Lazos fuertes bajo la guerra sucia

Postigo

José García Sánchez

Ante la negativa de Ricardo Anaya de entregarse al sistema, la guerra sucia empezó a tenerlo como su principal objetivo.

Entonces Anaya es un estrobo para la otra parte del PAN que quiere hacer equipo con el PRI para sacar a López Obrador de la jugada; ya sea que el PRI decline por el entonces candidato del PAN o esté a favor de Meade, quien es inamovible en esa candidatura a pesar de todo.

Lo que no tomaban en cuenta los hombres del verdadero poder fue que Anaya se iba a creer lo de ser presidente de la República y deja sin posibilidad de una cohesión entre PRI-PAN-Verde-PRD-Panal-MC, de hecho Anaya siente ahora más afinidad con Morena que con el frente que encabeza el PRI, luego que los tentáculos del PRI en los medios electrónicos le han hecho la vida imposible al panista a través de una guerra sucia que no había padecido en carne propia ningún blanquiazul.

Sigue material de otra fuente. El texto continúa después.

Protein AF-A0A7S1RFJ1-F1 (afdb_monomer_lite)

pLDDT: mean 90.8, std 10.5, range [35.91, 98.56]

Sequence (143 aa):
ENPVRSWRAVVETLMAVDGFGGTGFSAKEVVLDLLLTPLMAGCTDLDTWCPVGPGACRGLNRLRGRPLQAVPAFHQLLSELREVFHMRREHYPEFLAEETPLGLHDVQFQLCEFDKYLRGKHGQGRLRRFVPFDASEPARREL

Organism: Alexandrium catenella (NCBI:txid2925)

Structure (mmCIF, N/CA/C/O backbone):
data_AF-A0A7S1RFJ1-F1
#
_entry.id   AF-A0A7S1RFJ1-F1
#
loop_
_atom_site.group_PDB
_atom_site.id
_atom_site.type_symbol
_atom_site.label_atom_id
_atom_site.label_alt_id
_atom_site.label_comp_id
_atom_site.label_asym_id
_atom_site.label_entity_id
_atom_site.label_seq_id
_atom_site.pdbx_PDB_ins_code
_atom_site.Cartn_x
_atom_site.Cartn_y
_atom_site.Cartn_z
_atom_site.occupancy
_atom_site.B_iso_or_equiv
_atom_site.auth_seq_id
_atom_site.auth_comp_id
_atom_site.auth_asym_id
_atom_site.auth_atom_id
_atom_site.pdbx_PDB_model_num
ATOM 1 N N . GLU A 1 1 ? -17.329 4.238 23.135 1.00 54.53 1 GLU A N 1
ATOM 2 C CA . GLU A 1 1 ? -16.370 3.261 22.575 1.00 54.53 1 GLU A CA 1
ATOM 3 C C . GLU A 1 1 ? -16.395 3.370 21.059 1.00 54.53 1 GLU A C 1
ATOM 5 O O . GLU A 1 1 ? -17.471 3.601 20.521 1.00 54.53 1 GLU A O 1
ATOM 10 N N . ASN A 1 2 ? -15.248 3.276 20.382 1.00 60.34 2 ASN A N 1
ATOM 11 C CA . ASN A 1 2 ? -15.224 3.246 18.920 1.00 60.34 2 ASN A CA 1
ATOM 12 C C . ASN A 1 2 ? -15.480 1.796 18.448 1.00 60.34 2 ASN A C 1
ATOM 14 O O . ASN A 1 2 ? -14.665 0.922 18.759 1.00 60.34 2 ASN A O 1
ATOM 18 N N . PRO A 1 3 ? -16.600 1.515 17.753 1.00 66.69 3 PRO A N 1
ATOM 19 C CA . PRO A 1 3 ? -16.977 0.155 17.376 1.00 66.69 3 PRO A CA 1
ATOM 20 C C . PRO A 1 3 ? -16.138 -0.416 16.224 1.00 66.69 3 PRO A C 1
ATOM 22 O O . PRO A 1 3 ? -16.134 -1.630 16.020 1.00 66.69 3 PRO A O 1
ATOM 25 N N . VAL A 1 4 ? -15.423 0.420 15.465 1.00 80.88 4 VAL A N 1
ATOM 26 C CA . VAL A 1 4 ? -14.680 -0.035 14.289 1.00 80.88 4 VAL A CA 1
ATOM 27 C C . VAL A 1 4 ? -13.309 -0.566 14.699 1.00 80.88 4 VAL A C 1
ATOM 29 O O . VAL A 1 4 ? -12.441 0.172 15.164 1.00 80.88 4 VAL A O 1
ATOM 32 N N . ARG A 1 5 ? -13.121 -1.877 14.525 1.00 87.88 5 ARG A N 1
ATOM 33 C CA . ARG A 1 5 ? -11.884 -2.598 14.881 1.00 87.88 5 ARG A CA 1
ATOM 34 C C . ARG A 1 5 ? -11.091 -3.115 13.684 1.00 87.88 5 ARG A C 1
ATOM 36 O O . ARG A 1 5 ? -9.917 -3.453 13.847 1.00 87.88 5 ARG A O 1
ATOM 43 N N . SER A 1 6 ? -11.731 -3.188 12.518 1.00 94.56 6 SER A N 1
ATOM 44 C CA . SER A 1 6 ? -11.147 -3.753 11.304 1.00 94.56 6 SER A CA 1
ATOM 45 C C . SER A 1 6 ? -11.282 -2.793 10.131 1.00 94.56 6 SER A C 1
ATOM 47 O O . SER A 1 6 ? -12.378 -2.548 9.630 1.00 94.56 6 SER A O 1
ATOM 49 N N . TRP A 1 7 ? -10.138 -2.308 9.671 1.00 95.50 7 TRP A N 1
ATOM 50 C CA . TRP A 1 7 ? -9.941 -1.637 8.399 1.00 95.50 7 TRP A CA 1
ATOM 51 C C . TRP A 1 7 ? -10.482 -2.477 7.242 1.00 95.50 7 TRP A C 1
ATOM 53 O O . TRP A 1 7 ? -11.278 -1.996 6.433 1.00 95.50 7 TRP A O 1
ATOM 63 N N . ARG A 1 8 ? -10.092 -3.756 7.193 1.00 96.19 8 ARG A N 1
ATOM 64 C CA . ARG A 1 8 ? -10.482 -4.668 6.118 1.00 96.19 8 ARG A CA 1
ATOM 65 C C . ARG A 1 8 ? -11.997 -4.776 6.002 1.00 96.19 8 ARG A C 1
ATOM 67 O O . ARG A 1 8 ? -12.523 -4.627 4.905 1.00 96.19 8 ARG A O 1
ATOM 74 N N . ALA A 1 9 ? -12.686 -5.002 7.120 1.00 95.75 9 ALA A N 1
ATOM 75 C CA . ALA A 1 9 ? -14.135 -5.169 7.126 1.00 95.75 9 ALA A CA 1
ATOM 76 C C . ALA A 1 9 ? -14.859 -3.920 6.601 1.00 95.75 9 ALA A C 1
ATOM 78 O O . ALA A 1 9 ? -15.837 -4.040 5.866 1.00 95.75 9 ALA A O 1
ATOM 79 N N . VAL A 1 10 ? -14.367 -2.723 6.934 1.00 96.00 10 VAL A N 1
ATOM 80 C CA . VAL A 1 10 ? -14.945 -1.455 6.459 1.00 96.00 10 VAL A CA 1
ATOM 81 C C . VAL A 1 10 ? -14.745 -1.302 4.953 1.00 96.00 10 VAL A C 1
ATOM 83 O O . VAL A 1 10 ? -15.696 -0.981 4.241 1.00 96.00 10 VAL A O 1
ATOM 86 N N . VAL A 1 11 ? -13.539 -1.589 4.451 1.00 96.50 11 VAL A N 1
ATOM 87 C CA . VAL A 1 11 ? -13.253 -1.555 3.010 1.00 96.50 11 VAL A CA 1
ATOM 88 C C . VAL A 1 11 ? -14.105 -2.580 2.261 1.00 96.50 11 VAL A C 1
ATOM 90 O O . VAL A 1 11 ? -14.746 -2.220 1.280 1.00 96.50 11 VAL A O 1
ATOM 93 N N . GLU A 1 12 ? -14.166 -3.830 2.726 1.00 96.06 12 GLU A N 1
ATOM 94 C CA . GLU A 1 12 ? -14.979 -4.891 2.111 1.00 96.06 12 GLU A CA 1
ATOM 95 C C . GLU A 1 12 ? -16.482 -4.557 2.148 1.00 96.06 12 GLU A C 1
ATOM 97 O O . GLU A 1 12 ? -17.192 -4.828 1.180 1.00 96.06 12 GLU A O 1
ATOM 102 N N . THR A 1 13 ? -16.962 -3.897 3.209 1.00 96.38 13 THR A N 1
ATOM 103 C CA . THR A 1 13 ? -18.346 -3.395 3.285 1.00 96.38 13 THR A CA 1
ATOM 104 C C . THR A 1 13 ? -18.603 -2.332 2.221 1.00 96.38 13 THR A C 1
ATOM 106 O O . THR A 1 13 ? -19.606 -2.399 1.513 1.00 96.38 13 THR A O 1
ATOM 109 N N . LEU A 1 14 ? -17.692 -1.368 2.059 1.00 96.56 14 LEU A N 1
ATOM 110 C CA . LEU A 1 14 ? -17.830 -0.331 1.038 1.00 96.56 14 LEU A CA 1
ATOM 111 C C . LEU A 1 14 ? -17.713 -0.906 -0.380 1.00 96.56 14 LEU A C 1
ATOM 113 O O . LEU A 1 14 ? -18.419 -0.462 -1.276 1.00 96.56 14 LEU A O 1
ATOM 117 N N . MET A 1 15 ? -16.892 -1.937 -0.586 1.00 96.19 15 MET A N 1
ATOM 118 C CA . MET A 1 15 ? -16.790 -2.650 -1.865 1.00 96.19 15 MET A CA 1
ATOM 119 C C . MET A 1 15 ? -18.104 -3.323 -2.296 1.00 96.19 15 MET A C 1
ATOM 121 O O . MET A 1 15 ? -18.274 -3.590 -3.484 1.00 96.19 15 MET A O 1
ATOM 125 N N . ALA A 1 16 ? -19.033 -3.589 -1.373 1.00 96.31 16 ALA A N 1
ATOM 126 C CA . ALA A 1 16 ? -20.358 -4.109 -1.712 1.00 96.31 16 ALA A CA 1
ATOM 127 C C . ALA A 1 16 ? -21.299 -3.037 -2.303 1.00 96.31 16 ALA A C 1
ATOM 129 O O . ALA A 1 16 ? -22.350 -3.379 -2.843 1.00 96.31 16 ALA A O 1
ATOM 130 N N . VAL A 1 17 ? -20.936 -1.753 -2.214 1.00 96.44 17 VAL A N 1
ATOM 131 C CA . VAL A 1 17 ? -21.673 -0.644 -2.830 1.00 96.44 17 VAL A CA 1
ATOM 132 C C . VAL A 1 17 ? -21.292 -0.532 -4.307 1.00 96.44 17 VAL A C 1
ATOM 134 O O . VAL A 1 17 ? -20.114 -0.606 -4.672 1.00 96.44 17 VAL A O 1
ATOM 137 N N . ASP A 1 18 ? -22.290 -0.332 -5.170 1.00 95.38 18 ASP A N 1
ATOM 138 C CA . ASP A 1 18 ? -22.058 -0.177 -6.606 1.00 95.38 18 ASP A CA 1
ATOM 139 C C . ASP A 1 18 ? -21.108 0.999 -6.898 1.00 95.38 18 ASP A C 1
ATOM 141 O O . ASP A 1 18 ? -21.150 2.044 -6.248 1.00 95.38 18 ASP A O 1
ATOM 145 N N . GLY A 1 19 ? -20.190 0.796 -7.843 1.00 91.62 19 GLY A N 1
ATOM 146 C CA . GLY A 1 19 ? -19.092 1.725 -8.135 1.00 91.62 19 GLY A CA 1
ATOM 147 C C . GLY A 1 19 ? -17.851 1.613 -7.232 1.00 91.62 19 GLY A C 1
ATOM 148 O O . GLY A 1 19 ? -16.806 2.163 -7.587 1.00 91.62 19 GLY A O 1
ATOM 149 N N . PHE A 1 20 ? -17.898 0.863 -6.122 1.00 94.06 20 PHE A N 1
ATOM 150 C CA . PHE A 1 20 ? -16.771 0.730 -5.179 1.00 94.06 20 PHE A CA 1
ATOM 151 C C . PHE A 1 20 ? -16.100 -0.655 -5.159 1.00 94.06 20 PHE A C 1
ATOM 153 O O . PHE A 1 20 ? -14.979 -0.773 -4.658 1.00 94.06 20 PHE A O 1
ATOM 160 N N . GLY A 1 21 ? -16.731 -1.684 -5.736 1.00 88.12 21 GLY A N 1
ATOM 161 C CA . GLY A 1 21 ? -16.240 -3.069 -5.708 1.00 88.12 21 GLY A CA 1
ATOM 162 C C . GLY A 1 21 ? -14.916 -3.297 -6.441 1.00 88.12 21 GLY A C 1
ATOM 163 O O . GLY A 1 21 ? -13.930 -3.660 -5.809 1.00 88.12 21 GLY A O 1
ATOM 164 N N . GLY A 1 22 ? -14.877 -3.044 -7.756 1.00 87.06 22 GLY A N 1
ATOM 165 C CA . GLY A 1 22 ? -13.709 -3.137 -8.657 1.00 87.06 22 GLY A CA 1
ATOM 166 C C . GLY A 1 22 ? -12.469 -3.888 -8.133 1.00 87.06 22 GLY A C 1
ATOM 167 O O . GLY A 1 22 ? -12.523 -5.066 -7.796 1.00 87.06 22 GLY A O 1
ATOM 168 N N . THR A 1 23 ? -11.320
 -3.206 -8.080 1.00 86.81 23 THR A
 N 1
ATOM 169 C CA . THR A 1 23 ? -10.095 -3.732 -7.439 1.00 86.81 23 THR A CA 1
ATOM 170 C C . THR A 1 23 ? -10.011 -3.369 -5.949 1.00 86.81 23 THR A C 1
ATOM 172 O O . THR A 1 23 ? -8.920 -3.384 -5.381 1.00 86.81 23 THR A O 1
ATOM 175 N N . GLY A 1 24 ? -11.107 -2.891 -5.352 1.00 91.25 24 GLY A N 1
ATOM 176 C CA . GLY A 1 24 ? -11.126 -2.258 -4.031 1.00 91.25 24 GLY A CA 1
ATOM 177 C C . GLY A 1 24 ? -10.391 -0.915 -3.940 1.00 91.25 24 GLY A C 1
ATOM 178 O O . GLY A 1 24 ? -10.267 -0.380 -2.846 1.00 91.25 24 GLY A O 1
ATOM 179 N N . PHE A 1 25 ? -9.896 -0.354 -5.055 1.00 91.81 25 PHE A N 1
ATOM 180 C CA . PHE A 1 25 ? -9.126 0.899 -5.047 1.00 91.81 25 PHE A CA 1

Está tan centrado en la línea de fuego de la guerra sucia que el poder no pensó ni por un instante involucrar al remedo de procurador general de la República para seguir el juego contra Anaya, quien se presentó en la Procuraduría General de la República para entregar un documento en el que denuncia el que llamó “uso faccioso que se está dando a la PGR”.

Los diputados del PAN hicieron lo propio, exigiendo juicio político contra Alberto Elías Beltrán, encargado de la PGR, por usar esta dependencia como instrumento de golpeteo político en pleno proceso electoral.

La guerra sucia contrario a la voluntad del PRI y de los independientes, que son lo mismo en esta maraña de intereses, le resta ahora simpatías al PRI y la intención del voto que tenían hacia el tricolor se va con Anaya.

Por su parte, Morena ya no crece mucho, pero tampoco puede sentirse alcanzado por Anaya, que por mucho que crezca, producto de la guerra sucia, no llegara ni a empate técnico, pero sí podría el Frente encabezado por Anaya recobrar un trozo de poder si declina en favor de Andrés Manuel, ahora hermanados por ser objetivos de la misma guerra sucia. Y entonces sí, crear un verdadero gobierno de coalición y, por si fuera poco, hacer historia

Así, lo que una la guerra sucia no lo deshaga el hombre.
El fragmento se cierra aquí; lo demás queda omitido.